Firstly they explored and listed the Ifs

The Ifs were the situations they wanted to remind themselves about. For managing distractions they listed all the sorts of distractions and the places and times these might happen and charted them up on the wall.

  • If there’s lots of noise…
  • If a friend talks to me, but not about what we are learning…
  • If I get hungry…
  • If I get tired…
  • If I get stuck…

Then they explored and listed the Thens

They answered the question ‘what might we do in response to these Ifs?’, and added them to the wall.

  • …Then I’ll move to a quiet place
  • …Then I will ask her to concentrate on what we are doing
  • …Then I will stop for an energy snack
  • …Then I’ll find somewhere quiet for a while
  • …Then I’ll take a break and come back to it later

The higgledy piggledy lists were then sorted into If-Thens with connecting lines and later they were made into useful reminder displays for the classroom walls.  

Later they went on to explore If-Then planning for being stuck…


…I get stuck in my reading… ‘and listed all their stuck places.
…I get stuck in Maths…’ and explored the bits they found tricky.
…I get into tricky situations in the playground…’ and explored what counted as tricky.

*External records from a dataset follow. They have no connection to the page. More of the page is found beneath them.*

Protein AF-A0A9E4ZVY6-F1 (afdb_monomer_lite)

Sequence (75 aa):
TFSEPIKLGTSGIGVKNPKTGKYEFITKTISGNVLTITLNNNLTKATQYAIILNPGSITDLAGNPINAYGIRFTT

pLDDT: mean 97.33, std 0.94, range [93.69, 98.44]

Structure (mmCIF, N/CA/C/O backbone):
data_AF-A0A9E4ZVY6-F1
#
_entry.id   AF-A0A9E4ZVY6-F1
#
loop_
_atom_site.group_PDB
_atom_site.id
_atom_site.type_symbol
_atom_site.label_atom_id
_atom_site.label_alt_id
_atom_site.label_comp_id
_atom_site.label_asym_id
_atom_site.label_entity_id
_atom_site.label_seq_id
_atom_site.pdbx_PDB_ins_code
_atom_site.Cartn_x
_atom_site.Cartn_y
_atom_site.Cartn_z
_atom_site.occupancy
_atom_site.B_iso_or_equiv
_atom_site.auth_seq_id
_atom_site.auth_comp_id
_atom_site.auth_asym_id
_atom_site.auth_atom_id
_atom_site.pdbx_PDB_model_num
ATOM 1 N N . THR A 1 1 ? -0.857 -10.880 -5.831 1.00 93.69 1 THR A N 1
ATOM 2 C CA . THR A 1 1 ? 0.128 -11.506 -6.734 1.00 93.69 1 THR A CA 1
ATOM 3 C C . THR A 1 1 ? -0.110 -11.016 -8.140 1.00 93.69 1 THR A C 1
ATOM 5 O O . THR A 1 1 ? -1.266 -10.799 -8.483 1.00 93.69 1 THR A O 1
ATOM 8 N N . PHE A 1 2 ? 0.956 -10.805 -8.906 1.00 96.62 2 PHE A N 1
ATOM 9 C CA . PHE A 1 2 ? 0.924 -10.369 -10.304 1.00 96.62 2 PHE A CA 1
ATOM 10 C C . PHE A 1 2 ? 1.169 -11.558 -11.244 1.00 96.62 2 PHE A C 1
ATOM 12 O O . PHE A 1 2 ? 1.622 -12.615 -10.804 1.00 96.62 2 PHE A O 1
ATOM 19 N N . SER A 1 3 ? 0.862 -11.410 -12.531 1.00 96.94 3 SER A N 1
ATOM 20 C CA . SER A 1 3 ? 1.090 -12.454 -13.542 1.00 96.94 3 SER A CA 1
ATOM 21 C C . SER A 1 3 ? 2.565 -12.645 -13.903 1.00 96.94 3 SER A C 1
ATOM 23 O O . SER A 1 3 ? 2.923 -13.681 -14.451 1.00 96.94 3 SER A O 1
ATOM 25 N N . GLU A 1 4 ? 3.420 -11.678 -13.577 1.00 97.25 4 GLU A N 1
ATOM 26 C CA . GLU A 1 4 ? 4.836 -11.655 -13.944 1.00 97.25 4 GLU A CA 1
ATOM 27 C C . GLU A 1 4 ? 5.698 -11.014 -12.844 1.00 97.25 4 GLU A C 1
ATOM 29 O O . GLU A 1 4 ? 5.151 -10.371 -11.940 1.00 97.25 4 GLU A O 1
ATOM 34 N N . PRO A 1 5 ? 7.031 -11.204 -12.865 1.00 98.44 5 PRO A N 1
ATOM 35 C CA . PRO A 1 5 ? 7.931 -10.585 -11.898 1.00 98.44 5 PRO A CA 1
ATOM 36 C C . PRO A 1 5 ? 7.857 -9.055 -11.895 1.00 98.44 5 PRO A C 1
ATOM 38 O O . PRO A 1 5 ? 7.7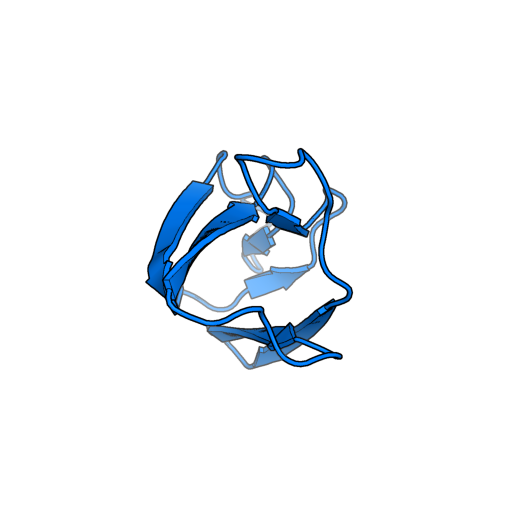53 -8.421 -12.945 1.00 98.44 5 PRO A O 1
ATOM 41 N N . ILE A 1 6 ? 7.962 -8.462 -10.704 1.00 98.44 6 ILE A N 1
ATOM 42 C CA . ILE A 1 6 ? 7.732 -7.030 -10.503 1.00 98.44 6 ILE A CA 1
ATOM 43 C C . ILE A 1 6 ? 8.864 -6.290 -9.778 1.00 98.44 6 ILE A C 1
ATOM 45 O O . ILE A 1 6 ? 9.684 -6.836 -9.047 1.00 98.44 6 ILE A O 1
ATOM 49 N N . LYS A 1 7 ? 8.832 -4.993 -10.044 1.00 98.19 7 LYS A N 1
ATOM 50 C CA . LYS A 1 7 ? 9.432 -3.786 -9.488 1.00 98.19 7 LYS A CA 1
ATOM 51 C C . LYS A 1 7 ? 8.731 -3.036 -8.368 1.00 98.19 7 LYS A C 1
ATOM 53 O O . LYS A 1 7 ? 7.516 -2.881 -8.476 1.00 98.19 7 LYS A O 1
ATOM 58 N N . LEU A 1 8 ? 9.437 -2.395 -7.435 1.00 97.69 8 LEU A N 1
ATOM 59 C CA . LEU A 1 8 ? 8.878 -1.158 -6.870 1.00 97.69 8 LEU A CA 1
ATOM 60 C C . LEU A 1 8 ? 8.933 -0.054 -7.932 1.00 97.69 8 LEU A C 1
ATOM 62 O O . LEU A 1 8 ? 9.946 0.107 -8.613 1.00 97.69 8 LEU A O 1
ATOM 66 N N . GLY A 1 9 ? 7.835 0.683 -8.062 1.00 96.31 9 GLY A N 1
ATOM 67 C CA . GLY A 1 9 ? 7.791 1.922 -8.826 1.00 96.31 9 GLY A CA 1
ATOM 68 C C . GLY A 1 9 ? 8.083 3.141 -7.947 1.00 96.31 9 GLY A C 1
ATOM 69 O O . GLY A 1 9 ? 8.578 3.021 -6.826 1.00 96.31 9 GLY A O 1
ATOM 70 N N . THR A 1 10 ? 7.772 4.330 -8.460 1.00 94.44 10 THR A N 1
ATOM 71 C CA . THR A 1 10 ? 8.030 5.611 -7.775 1.00 94.44 10 THR A CA 1
ATOM 72 C C . THR A 1 10 ? 6.828 6.122 -6.979 1.00 94.44 10 THR A C 1
ATOM 74 O O . THR A 1 10 ? 6.994 6.944 -6.078 1.00 94.44 10 THR A O 1
ATOM 77 N N . SER A 1 11 ? 5.620 5.637 -7.284 1.00 97.12 11 SER A N 1
ATOM 78 C CA . SER A 1 11 ? 4.386 6.065 -6.616 1.00 97.12 11 SER A CA 1
ATOM 79 C C . SER A 1 11 ? 4.102 5.287 -5.327 1.00 97.12 11 SER A C 1
ATOM 81 O O . SER A 1 11 ? 4.572 4.171 -5.112 1.00 97.12 11 SER A O 1
ATOM 83 N N . GLY A 1 12 ? 3.274 5.872 -4.458 1.00 95.88 12 GLY A N 1
ATOM 84 C CA . GLY A 1 12 ? 2.984 5.320 -3.136 1.00 95.88 12 GLY A CA 1
ATOM 85 C C . GLY A 1 12 ? 2.110 4.061 -3.136 1.00 95.88 12 GLY A C 1
ATOM 86 O O . GLY A 1 12 ? 1.178 3.927 -3.930 1.00 95.88 12 GLY A O 1
ATOM 87 N N . ILE A 1 13 ? 2.372 3.198 -2.155 1.00 98.19 13 ILE A N 1
ATOM 88 C CA . ILE A 1 13 ? 1.549 2.054 -1.742 1.00 98.19 13 ILE A CA 1
ATOM 89 C C . ILE A 1 13 ? 1.100 2.324 -0.309 1.00 98.19 13 ILE A C 1
ATOM 91 O O . ILE A 1 13 ? 1.916 2.756 0.507 1.00 98.19 13 ILE A O 1
ATOM 95 N N . GLY A 1 14 ? -0.166 2.071 0.016 1.00 97.69 14 GLY A N 1
ATOM 96 C CA . GLY A 1 14 ? -0.684 2.350 1.353 1.00 97.69 14 GLY A CA 1
ATOM 97 C C . GLY A 1 14 ? -1.823 1.442 1.788 1.00 97.69 14 GLY A C 1
ATOM 98 O O . GLY A 1 14 ? -2.520 0.845 0.970 1.00 97.69 14 GLY A O 1
ATOM 99 N N . VAL A 1 15 ? -2.025 1.388 3.103 1.00 98.38 15 VAL A N 1
ATOM 100 C CA . VAL A 1 15 ? -3.228 0.844 3.738 1.00 98.38 15 VAL A CA 1
ATOM 101 C C . VAL A 1 15 ? -3.904 1.992 4.472 1.00 98.38 15 VAL A C 1
ATOM 103 O O . VAL A 1 15 ? -3.260 2.663 5.272 1.00 98.38 15 VAL A O 1
ATOM 106 N N . LYS A 1 16 ? -5.174 2.260 4.171 1.00 98.06 16 LYS A N 1
ATOM 107 C CA . LYS A 1 16 ? -5.917 3.418 4.677 1.00 98.06 16 LYS A CA 1
ATOM 108 C C . LYS A 1 16 ? -7.192 2.980 5.378 1.00 98.06 16 LYS A C 1
ATOM 110 O O . LYS A 1 16 ? -7.955 2.191 4.829 1.00 98.06 16 LYS A O 1
ATOM 115 N N . ASN A 1 17 ? -7.477 3.549 6.542 1.00 97.88 17 ASN A N 1
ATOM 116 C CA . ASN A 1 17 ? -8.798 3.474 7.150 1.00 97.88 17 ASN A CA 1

This more detailed brainstorming lead to personalised If-Then plans, suited to each child and each situation in particular.

Give yourself a challenge

First ask yourself…

  • Have I encouraged my students to set themselves learning goals?
  • What do they find difficult about achieving their learning goals? 
  • Are the learning goals too big and therefore would If-Then plans help?
  • …so, where might I use If-Then planning?

And when you do make the switch…

  • make a note of whether children are now achieving their goals. What improvement are you seeing? (It might not be 300%!)